* **Assignment**: Quote exactly and only this range of lines in the data below: the line that holds "ATOM 35 C CA" to the line that holds "ATOM 49 C CA", both included.

* **Material provided**:
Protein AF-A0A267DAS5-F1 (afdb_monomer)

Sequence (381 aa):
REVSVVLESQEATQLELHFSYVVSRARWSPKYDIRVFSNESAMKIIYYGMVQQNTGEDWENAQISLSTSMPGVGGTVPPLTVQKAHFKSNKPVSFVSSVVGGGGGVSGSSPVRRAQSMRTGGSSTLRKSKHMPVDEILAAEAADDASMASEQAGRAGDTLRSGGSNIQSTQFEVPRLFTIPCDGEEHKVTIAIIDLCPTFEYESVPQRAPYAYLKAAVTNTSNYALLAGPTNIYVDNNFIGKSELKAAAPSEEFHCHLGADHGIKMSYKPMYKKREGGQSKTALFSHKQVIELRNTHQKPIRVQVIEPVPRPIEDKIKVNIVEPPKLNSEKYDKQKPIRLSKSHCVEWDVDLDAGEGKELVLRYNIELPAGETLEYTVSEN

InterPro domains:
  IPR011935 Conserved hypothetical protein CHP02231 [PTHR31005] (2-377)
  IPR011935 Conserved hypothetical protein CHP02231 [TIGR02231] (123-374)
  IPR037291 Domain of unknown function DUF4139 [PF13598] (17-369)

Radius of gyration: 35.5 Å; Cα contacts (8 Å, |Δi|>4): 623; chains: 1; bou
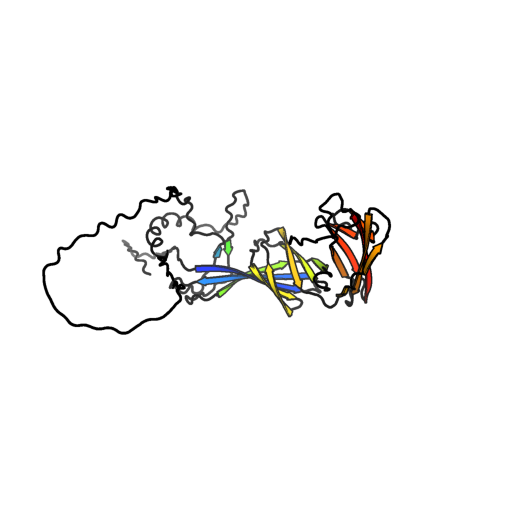nding box: 75×91×89 Å

Solvent-accessible surface area (backbone atoms only — not comparable to full-atom values): 24398 Å² total; per-residue (Å²): 137,87,86,88,83,89,85,86,74,97,62,97,76,90,83,89,85,88,87,86,85,89,79,65,59,64,53,68,45,57,36,36,42,39,39,34,36,81,90,72,46,36,30,38,39,38,38,29,37,38,38,28,29,52,64,84,54,65,40,71,67,34,80,47,72,51,61,69,57,63,83,85,62,63,94,64,80,79,81,83,77,84,85,80,86,72,79,85,76,82,68,77,83,80,77,79,75,79,81,74,84,85,80,87,90,82,89,83,89,87,84,88,85,86,86,88,81,90,83,87,83,86,88,84,80,86,82,85,81,88,80,83,79,80,75,82,72,69,77,78,69,74,78,74,71,77,79,77,78,78,88,78,89,86,74,96,70,96,76,94,78,92,78,92,66,100,78,76,58,55,76,44,68,30,88,56,65,42,68,49,62,54,75,58,54,78,43,82,42,66,52,48,78,46,82,42,68,40,47,81,44,30,40,26,42,45,92,84,42,53,45,34,28,38,30,34,43,33,59,34,85,49,94,58,69,44,62,57,26,52,25,40,38,26,50,73,88,38,80,71,48,78,51,71,41,65,62,29,46,56,72,30,72,46,71,46,79,70,46,73,40,81,52,40,46,52,46,66,52,82,69,47,76,46,78,47,86,91,86,58,75,51,38,35,38,41,37,41,38,45,38,39,41,30,32,66,43,91,53,68,48,55,36,37,39,44,45,84,49,83,74,67,87,49,93,69,42,44,66,46,72,61,30,65,82,66,70,37,69,72,68,89,42,92,93,48,44,34,24,48,41,97,88,37,26,44,36,36,57,43,77,31,48,50,63,33,68,50,78,48,59,46,27,34,36,38,36,34,57,58,91,70,79,91,82,85,84,86,76,87,131

Foldseek 3Di:
DDDDDDDDDPDDDDDDDDDDDDFPFKDWDKEWEWEAEPVVLKIKIFIKIFIFGQRVDKQAQDFDKDKPDPPVPPPDDPDDDDDDDDDPPPDPPPPPPPPPDDDDDDDDDDDDDDDDDDDDDDDDDDDDDDDDDPPPPPPPPRPPPPPPPPPDDDDDDDDDDDDDDPPDMDMFTQPGGDIGDNPRGTDIGTRDIDMWRWDWAWEAAVVVPQFIWIKTKTFQQDQDWDDWAKYFYHYPNHTQDIDIWHTAHHRGIGMDTRGTDVQKDKDKDPKDWDWDDDPDQKIKIKIKTKMKIWHQDQAKHKYKYKYADDDDPDPQKDKFKPPPPDADDPDDDPVHQWHQDPNRIIIGTDIAGHGGMDMGMTMMMIMHGPPDDDDDDDDDD

pLDDT: mean 77.16, std 22.56, range [27.66, 97.56]

Structure (mmCIF, N/CA/C/O backbone):
data_AF-A0A267DAS5-F1
#
_entry.id   AF-A0A267DAS5-F1
#
loop_
_atom_site.group_PDB
_atom_site.id
_atom_site.type_symbol
_atom_site.label_atom_id
_atom_site.label_alt_id
_atom_site.label_comp_id
_atom_site.label_asym_id
_atom_site.label_entity_id
_atom_site.label_seq_id
_atom_site.pdbx_PDB_ins_code
_atom_site.Cartn_x
_atom_site.Cartn_y
_atom_site.Cartn_z
_atom_site.occupancy
_atom_site.B_iso_or_equiv
_atom_site.auth_seq_id
_atom_site.auth_comp_id
_atom_site.auth_asym_id
_atom_site.auth_atom_id
_atom_site.pdbx_PDB_model_num
ATOM 1 N N . ARG A 1 1 ? -15.362 -12.142 40.333 1.00 61.69 1 ARG A N 1
ATOM 2 C CA . ARG A 1 1 ? -14.641 -11.178 41.201 1.00 61.69 1 ARG A CA 1
ATOM 3 C C . ARG A 1 1 ? -15.669 -10.567 42.148 1.00 61.69 1 ARG A C 1
ATOM 5 O O . ARG A 1 1 ? -16.841 -10.615 41.804 1.00 61.69 1 ARG A O 1
ATOM 12 N N . GLU A 1 2 ? -15.277 -10.074 43.322 1.00 67.12 2 GLU A N 1
ATOM 13 C CA . GLU A 1 2 ? -16.203 -9.479 44.298 1.00 67.12 2 GLU A CA 1
ATOM 14 C C . GLU A 1 2 ? -15.679 -8.102 44.713 1.00 67.12 2 GLU A C 1
ATOM 16 O O . GLU A 1 2 ? -14.496 -7.963 45.025 1.00 67.12 2 GLU A O 1
ATOM 21 N N . VAL A 1 3 ? -16.550 -7.092 44.671 1.00 69.69 3 VAL A N 1
ATOM 22 C CA . VAL A 1 3 ? -16.293 -5.752 45.207 1.00 69.69 3 VAL A CA 1
ATOM 23 C C . VAL A 1 3 ? -17.288 -5.539 46.338 1.00 69.69 3 VAL A C 1
ATOM 25 O O . VAL A 1 3 ? -18.495 -5.514 46.104 1.00 69.69 3 VAL A O 1
ATOM 28 N N . SER A 1 4 ? -16.788 -5.408 47.564 1.00 79.56 4 SER A N 1
ATOM 29 C CA . SER A 1 4 ? -17.617 -5.180 48.748 1.00 79.56 4 SER A
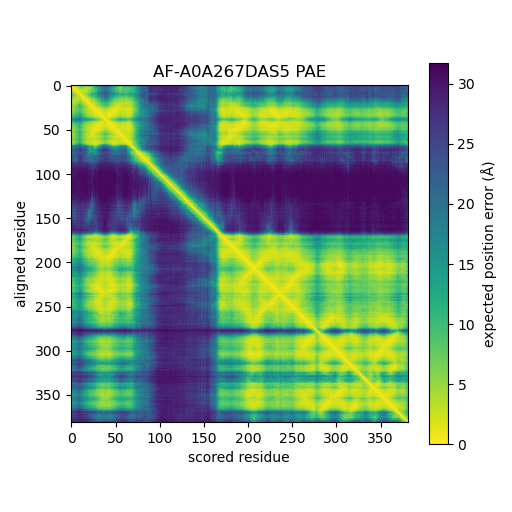 CA 1
ATOM 30 C C . SER A 1 4 ? -17.481 -3.723 49.186 1.00 79.56 4 SER A C 1
ATOM 32 O O . SER A 1 4 ? -16.382 -3.272 49.505 1.00 79.56 4 SER A O 1
ATOM 34 N N . VAL A 1 5 ? -18.594 -2.986 49.220 1.00 76.88 5 VAL A N 1
ATOM 35 C CA . VAL A 1 5 ? -18.653 -1.615 49.749 1.00 76.88 5 VAL A CA 1
ATOM 36 C C . VAL A 1 5 ? -19.583 -1.587 50.948 1.00 76.88 5 VAL A C 1
ATOM 38 O O . VAL A 1 5 ? -20.736 -2.002 50.857 1.00 76.88 5 VAL A O 1
ATOM 41 N N . VAL A 1 6 ? -19.074 -1.098 52.076 1.00 85.38 6 VAL A N 1
ATOM 42 C CA . VAL A 1 6 ? -19.859 -0.883 53.295 1.00 85.38 6 VAL A CA 1
ATOM 43 C C . VAL A 1 6 ? -20.303 0.575 53.322 1.00 85.38 6 VAL A C 1
ATOM 45 O O . VAL A 1 6 ? -19.480 1.474 53.168 1.00 85.38 6 VAL A O 1
ATOM 48 N N . LEU A 1 7 ? -21.602 0.801 53.510 1.00 82.75 7 LEU A N 1
ATOM 49 C CA . LEU A 1 7 ? -22.216 2.126 53.547 1.00 82.75 7 LEU A CA 1
ATOM 50 C C . LEU A 1 7 ? -22.989 2.302 54.855 1.00 82.75 7 LEU A C 1
ATOM 52 O O . LEU A 1 7 ? -23.672 1.380 55.298 1.00 82.75 7 LEU A O 1
ATOM 56 N N . GLU A 1 8 ? -22.933 3.501 55.427 1.00 86.19 8 GLU A N 1
ATOM 57 C CA . GLU A 1 8 ? -23.752 3.914 56.567 1.00 86.19 8 GLU A CA 1
ATOM 58 C C . GLU A 1 8 ? -24.475 5.218 56.205 1.00 86.19 8 GLU A C 1
ATOM 60 O O . GLU A 1 8 ? -23.857 6.150 55.689 1.00 86.19 8 GLU A O 1
ATOM 65 N N . SER A 1 9 ? -25.786 5.283 56.453 1.00 87.94 9 SER A N 1
ATOM 66 C CA . SER A 1 9 ? -26.593 6.493 56.260 1.00 87.94 9 SER A CA 1
ATOM 67 C C . SER A 1 9 ? -27.431 6.754 57.505 1.00 87.94 9 SER A C 1
ATOM 69 O O . SER A 1 9 ? -28.067 5.840 58.028 1.00 87.94 9 SER A O 1
ATOM 71 N N . GLN A 1 10 ? -27.445 8.003 57.973 1.00 87.75 10 GLN A N 1
ATOM 72 C CA . GLN A 1 10 ? -28.212 8.418 59.155 1.00 87.75 10 GLN A CA 1
ATOM 73 C C . GLN A 1 10 ? -29.698 8.658 58.842 1.00 87.75 10 GLN A C 1
ATOM 75 O O . GLN A 1 10 ? -30.536 8.582 59.736 1.00 87.75 10 GLN A O 1
ATOM 80 N N . GLU A 1 11 ? -30.033 8.901 57.571 1.00 90.31 11 GLU A N 1
ATOM 81 C CA . GLU A 1 11 ? -31.397 9.137 57.090 1.00 90.31 11 GLU A CA 1
ATOM 82 C C . GLU A 1 11 ? -31.639 8.418 55.750 1.00 90.31 11 GLU A C 1
ATOM 84 O O . GLU A 1 11 ? -30.700 7.961 55.092 1.00 90.31 11 GLU A O 1
ATOM 89 N N . ALA A 1 12 ? -32.902 8.285 55.334 1.00 88.38 12 ALA A N 1
ATOM 90 C CA . ALA A 1 12 ? -33.254 7.645 54.067 1.00 88.38 12 ALA A CA 1
ATOM 91 C C . ALA A 1 12 ? -32.820 8.520 52.879 1.00 88.38 12 ALA A C 1
ATOM 93 O O . ALA A 1 12 ? -33.353 9.610 52.675 1.00 88.38 12 ALA A O 1
ATOM 94 N N . THR A 1 13 ? -31.866 8.034 52.085 1.00 90.31 13 THR A N 1
ATOM 95 C CA . THR A 1 13 ? -31.284 8.762 50.949 1.00 90.31 13 THR A CA 1
ATOM 96 C C . THR A 1 13 ? -31.152 7.859 49.720 1.00 90.31 13 THR A C 1
ATOM 98 O O . THR A 1 13 ? -31.141 6.632 49.829 1.00 90.31 13 THR A O 1
ATOM 101 N N . GLN A 1 14 ? -31.090 8.466 48.532 1.00 87.44 14 GLN A N 1
ATOM 102 C CA . GLN A 1 14 ? -30.704 7.781 47.296 1.00 87.44 14 GLN A CA 1
ATOM 103 C C . GLN A 1 14 ? -29.209 7.997 47.064 1.00 87.44 14 GLN A C 1
ATOM 105 O O . GLN A 1 14 ? -28.736 9.131 47.123 1.00 87.44 14 GLN A O 1
ATOM 110 N N . LEU A 1 15 ? -28.484 6.911 46.800 1.00 85.94 15 LEU A N 1
ATOM 111 C CA . LEU A 1 15 ? -27.052 6.923 46.525 1.00 85.94 15 LEU A CA 1
ATOM 112 C C . LEU A 1 15 ? -26.795 6.279 45.163 1.00 85.94 15 LEU A C 1
ATOM 114 O O . LEU A 1 15 ? -27.213 5.147 44.923 1.00 85.94 15 LEU A O 1
ATOM 118 N N . GLU A 1 16 ? -26.088 6.993 44.295 1.00 85.50 16 GLU A N 1
ATOM 119 C CA . GLU A 1 16 ? -25.553 6.472 43.038 1.00 85.50 16 GLU A CA 1
ATOM 120 C C . GLU A 1 16 ? -24.067 6.153 43.242 1.00 85.50 16 GLU A C 1
ATOM 122 O O . GLU A 1 16 ? -23.306 6.990 43.729 1.00 85.50 16 GLU A O 1
ATOM 127 N N . LEU A 1 17 ? -23.659 4.922 42.928 1.00 81.19 17 LEU A N 1
ATOM 128 C CA . LEU A 1 17 ? -22.278 4.463 43.068 1.00 81.19 17 LEU A CA 1
ATOM 129 C C . LEU A 1 17 ? -21.672 4.202 41.692 1.00 81.19 17 LEU A C 1
ATOM 131 O O . LEU A 1 17 ? -22.204 3.408 40.917 1.00 81.19 17 LEU A O 1
ATOM 135 N N . HIS A 1 18 ? -20.516 4.808 41.433 1.00 79.69 18 HIS A N 1
ATOM 136 C CA . HIS A 1 18 ? -19.707 4.532 40.251 1.00 79.69 18 HIS A CA 1
ATOM 137 C C . HIS A 1 18 ? -18.456 3.753 40.653 1.00 79.69 18 HIS A C 1
ATOM 139 O O . HIS A 1 18 ? -17.727 4.160 41.558 1.00 79.69 18 HIS A O 1
ATOM 145 N N . PHE A 1 19 ? -18.197 2.645 39.961 1.00 78.50 19 PHE A N 1
ATOM 146 C CA . PHE A 1 19 ? -17.008 1.822 40.154 1.00 78.50 19 PHE A CA 1
ATOM 147 C C . PHE A 1 19 ? -16.123 1.883 38.914 1.00 78.50 19 PHE A C 1
ATOM 149 O O . PHE A 1 19 ? -16.593 1.643 37.805 1.00 78.50 19 PHE A O 1
ATOM 156 N N . SER A 1 20 ? -14.834 2.138 39.128 1.00 79.00 20 SER A N 1
ATOM 157 C CA . SER A 1 20 ? -13.803 2.093 38.092 1.00 79.00 20 SER A CA 1
ATOM 158 C C . SER A 1 20 ? -12.712 1.133 38.537 1.00 79.00 20 SER A C 1
ATOM 160 O O . SER A 1 20 ? -12.189 1.253 39.643 1.00 79.00 20 SER A O 1
ATOM 162 N N . TYR A 1 21 ? -12.375 0.167 37.692 1.00 81.94 21 TYR A N 1
ATOM 163 C CA . TYR A 1 21 ? -11.332 -0.812 37.975 1.00 81.94 21 TYR A CA 1
ATOM 164 C C . TYR A 1 21 ? -10.650 -1.258 36.682 1.00 81.94 21 TYR A C 1
ATOM 166 O O . TYR A 1 21 ? -11.192 -1.115 35.587 1.00 81.94 21 TYR A O 1
ATOM 174 N N . VAL A 1 22 ? -9.442 -1.806 36.815 1.00 82.31 22 VAL A N 1
ATOM 175 C CA . VAL A 1 22 ? -8.656 -2.304 35.683 1.00 82.31 22 VAL A CA 1
ATOM 176 C C . VAL A 1 22 ? -8.827 -3.816 35.558 1.00 82.31 22 VAL A C 1
ATOM 178 O O . VAL A 1 22 ? -8.739 -4.573 36.530 1.00 82.31 22 VAL A O 1
ATOM 181 N N . VAL A 1 23 ? -9.052 -4.272 34.329 1.00 83.12 23 VAL A N 1
ATOM 182 C CA . VAL A 1 23 ? -9.089 -5.692 33.977 1.00 83.12 23 VAL A CA 1
ATOM 183 C C . VAL A 1 23 ? -7.877 -6.061 33.139 1.00 83.12 23 VAL A C 1
ATOM 185 O O . VAL A 1 23 ? -7.378 -5.273 32.340 1.00 83.12 23 VAL A O 1
ATOM 188 N N . SER A 1 24 ? -7.401 -7.288 33.320 1.00 83.38 24 SER A N 1
ATOM 189 C CA . SER A 1 24 ? -6.413 -7.899 32.436 1.00 83.38 24 SER A CA 1
ATOM 190 C C . SER A 1 24 ? -7.116 -8.813 31.431 1.00 83.38 24 SER A C 1
ATOM 192 O O . SER A 1 24 ? -8.298 -9.116 31.583 1.00 83.38 24 SER A O 1
ATOM 194 N N . ARG A 1 25 ? -6.387 -9.275 30.405 1.00 89.25 25 ARG A N 1
ATOM 195 C CA . ARG A 1 25 ? -6.905 -10.175 29.350 1.00 89.25 25 ARG A CA 1
ATOM 196 C C . ARG A 1 25 ? -7.973 -9.549 28.445 1.00 89.25 25 ARG A C 1
ATOM 198 O O . ARG A 1 25 ? -8.794 -10.263 27.878 1.00 89.25 25 ARG A O 1
ATOM 205 N N . ALA A 1 26 ? -7.909 -8.237 28.264 1.00 91.38 26 ALA A N 1
ATOM 206 C CA . ALA A 1 26 ? -8.575 -7.529 27.182 1.00 91.38 26 ALA A CA 1
ATOM 207 C C . ALA A 1 26 ? -7.517 -6.919 26.259 1.00 91.38 26 ALA A C 1
ATOM 209 O O . ALA A 1 26 ? -6.505 -6.392 26.724 1.00 91.38 26 ALA A O 1
ATOM 210 N N . ARG A 1 27 ? -7.730 -7.011 24.948 1.00 92.75 27 ARG A N 1
ATOM 211 C CA . ARG A 1 27 ? -6.883 -6.380 23.934 1.00 92.75 27 ARG A CA 1
ATOM 212 C C . ARG A 1 27 ? -7.707 -6.008 22.717 1.00 92.75 27 ARG A C 1
ATOM 214 O O . ARG A 1 27 ? -8.813 -6.510 22.527 1.00 92.75 27 ARG A O 1
ATOM 221 N N . TRP A 1 28 ? -7.138 -5.174 21.861 1.00 94.81 28 TRP A N 1
ATOM 222 C CA . TRP A 1 28 ? -7.718 -4.911 20.556 1.00 94.81 28 TRP A CA 1
ATOM 223 C C . TRP A 1 28 ? -6.637 -4.766 19.485 1.00 94.81 28 TRP A C 1
ATOM 225 O O . TRP A 1 28 ? -5.467 -4.544 19.801 1.00 94.81 28 TRP A O 1
ATOM 235 N N . SER A 1 29 ? -7.027 -4.904 18.220 1.00 95.69 29 SER A N 1
ATOM 236 C CA . SER A 1 29 ? -6.170 -4.602 17.069 1.00 95.69 29 SER A CA 1
ATOM 237 C C . SER A 1 29 ? -6.944 -3.860 15.970 1.00 95.69 29 SER A C 1
ATOM 239 O O . SER A 1 29 ? -8.158 -4.051 15.844 1.00 95.69 29 SER A O 1
ATOM 241 N N . PRO A 1 30 ? -6.290 -2.985 15.187 1.00 96.69 30 PRO A N 1
ATOM 242 C CA . PRO A 1 30 ? -6.937 -2.285 14.084 1.00 96.69 30 PRO A CA 1
ATOM 243 C C . PRO A 1 30 ? -7.186 -3.229 12.901 1.00 96.69 30 PRO A C 1
ATOM 245 O O . PRO A 1 30 ? -6.376 -4.107 12.603 1.00 96.69 30 PRO A O 1
ATOM 248 N N . LYS A 1 31 ? -8.293 -3.028 12.185 1.00 97.31 31 LYS A N 1
ATOM 249 C CA . LYS A 1 31 ? -8.591 -3.730 10.929 1.00 97.31 31 LYS A CA 1
ATOM 250 C C . LYS A 1 31 ? -9.380 -2.834 9.990 1.00 97.31 31 LYS A C 1
ATOM 252 O O . LYS A 1 31 ? -10.216 -2.054 10.442 1.00 97.31 31 LYS A O 1
ATOM 257 N N . TYR A 1 32 ? -9.164 -2.986 8.689 1.00 97.19 32 TYR A N 1
ATOM 258 C CA . TYR A 1 32 ? -9.758 -2.100 7.692 1.00 97.19 32 TYR A CA 1
ATOM 259 C C . TYR A 1 32 ? -10.483 -2.857 6.584 1.00 97.19 32 TYR A C 1
ATOM 261 O O . TYR A 1 32 ? -10.018 -3.897 6.116 1.00 97.19 32 TYR A O 1
ATOM 269 N N . ASP A 1 33 ? -11.578 -2.269 6.112 1.00 97.12 33 ASP A N 1
ATOM 270 C CA . ASP A 1 33 ? -12.121 -2.531 4.781 1.00 97.12 33 ASP A CA 1
ATOM 271 C C . ASP A 1 33 ? -11.995 -1.240 3.957 1.00 97.12 33 ASP A C 1
ATOM 273 O O . ASP A 1 33 ? -12.624 -0.231 4.278 1.00 97.12 33 ASP A O 1
ATOM 277 N N . ILE A 1 34 ? -11.190 -1.264 2.894 1.00 95.75 34 ILE A N 1
ATOM 278 C CA . ILE A 1 34 ? -11.037 -0.148 1.953 1.00 95.75 34 ILE A CA 1
ATOM 279 C C . ILE A 1 34 ? -11.854 -0.454 0.705 1.00 95.75 34 ILE A C 1
ATOM 281 O O . ILE A 1 34 ? -11.638 -1.467 0.041 1.00 95.75 34 ILE A O 1
ATOM 285 N N . ARG A 1 35 ? -12.794 0.430 0.380 1.00 95.44 35 ARG A N 1
ATOM 286 C CA . ARG A 1 35 ? -13.646 0.347 -0.806 1.00 95.44 35 ARG A CA 1
ATOM 287 C C . ARG A 1 35 ? -13.318 1.496 -1.737 1.00 95.44 35 ARG A C 1
ATOM 289 O O . ARG A 1 35 ? -13.398 2.651 -1.338 1.00 95.44 35 ARG A O 1
ATOM 296 N N . VAL A 1 36 ? -12.967 1.170 -2.968 1.00 93.25 36 VAL A N 1
ATOM 297 C CA . VAL A 1 36 ? -12.608 2.131 -4.003 1.00 93.25 36 VAL A CA 1
ATOM 298 C C . VAL A 1 36 ? -13.675 2.117 -5.087 1.00 93.25 36 VAL A C 1
ATOM 300 O O . VAL A 1 36 ? -14.022 1.054 -5.599 1.00 93.25 36 VAL A O 1
ATOM 303 N N . PHE A 1 37 ? -14.168 3.300 -5.437 1.00 91.06 37 PHE A N 1
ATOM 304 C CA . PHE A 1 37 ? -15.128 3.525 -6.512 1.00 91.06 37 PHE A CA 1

* **Solution to this problem**:
ATOM 35 C CA . VAL A 1 5 ? -18.653 -1.615 49.749 1.00 76.88 5 VAL A CA 1
ATOM 36 C C . VAL A 1 5 ? -19.583 -1.587 50.948 1.00 76.88 5 VAL A C 1
ATOM 38 O O . VAL A 1 5 ? -20.736 -2.002 50.857 1.00 76.88 5 VAL A O 1
ATOM 41 N N . VAL A 1 6 ? -19.074 -1.098 52.076 1.00 85.38 6 VAL A N 1
ATOM 42 C CA . VAL A 1 6 ? -19.859 -0.883 53.295 1.00 85.38 6 VAL A CA 1
ATOM 43 C C . VAL A 1 6 ? -20.303 0.575 53.322 1.00 85.38 6 VAL A C 1
ATOM 45 O O . VAL A 1 6 ? -19.480 1.474 53.168 1.00 85.38 6 VAL A O 1
ATOM 48 N N . LEU A 1 7 ? -21.602 0.801 53.510 1.00 82.75 7 LEU A N 1
ATOM 49 C CA . LEU A 1 7 ? -22.216 2.126 53.547 1.00 82.75 7 LEU A CA 1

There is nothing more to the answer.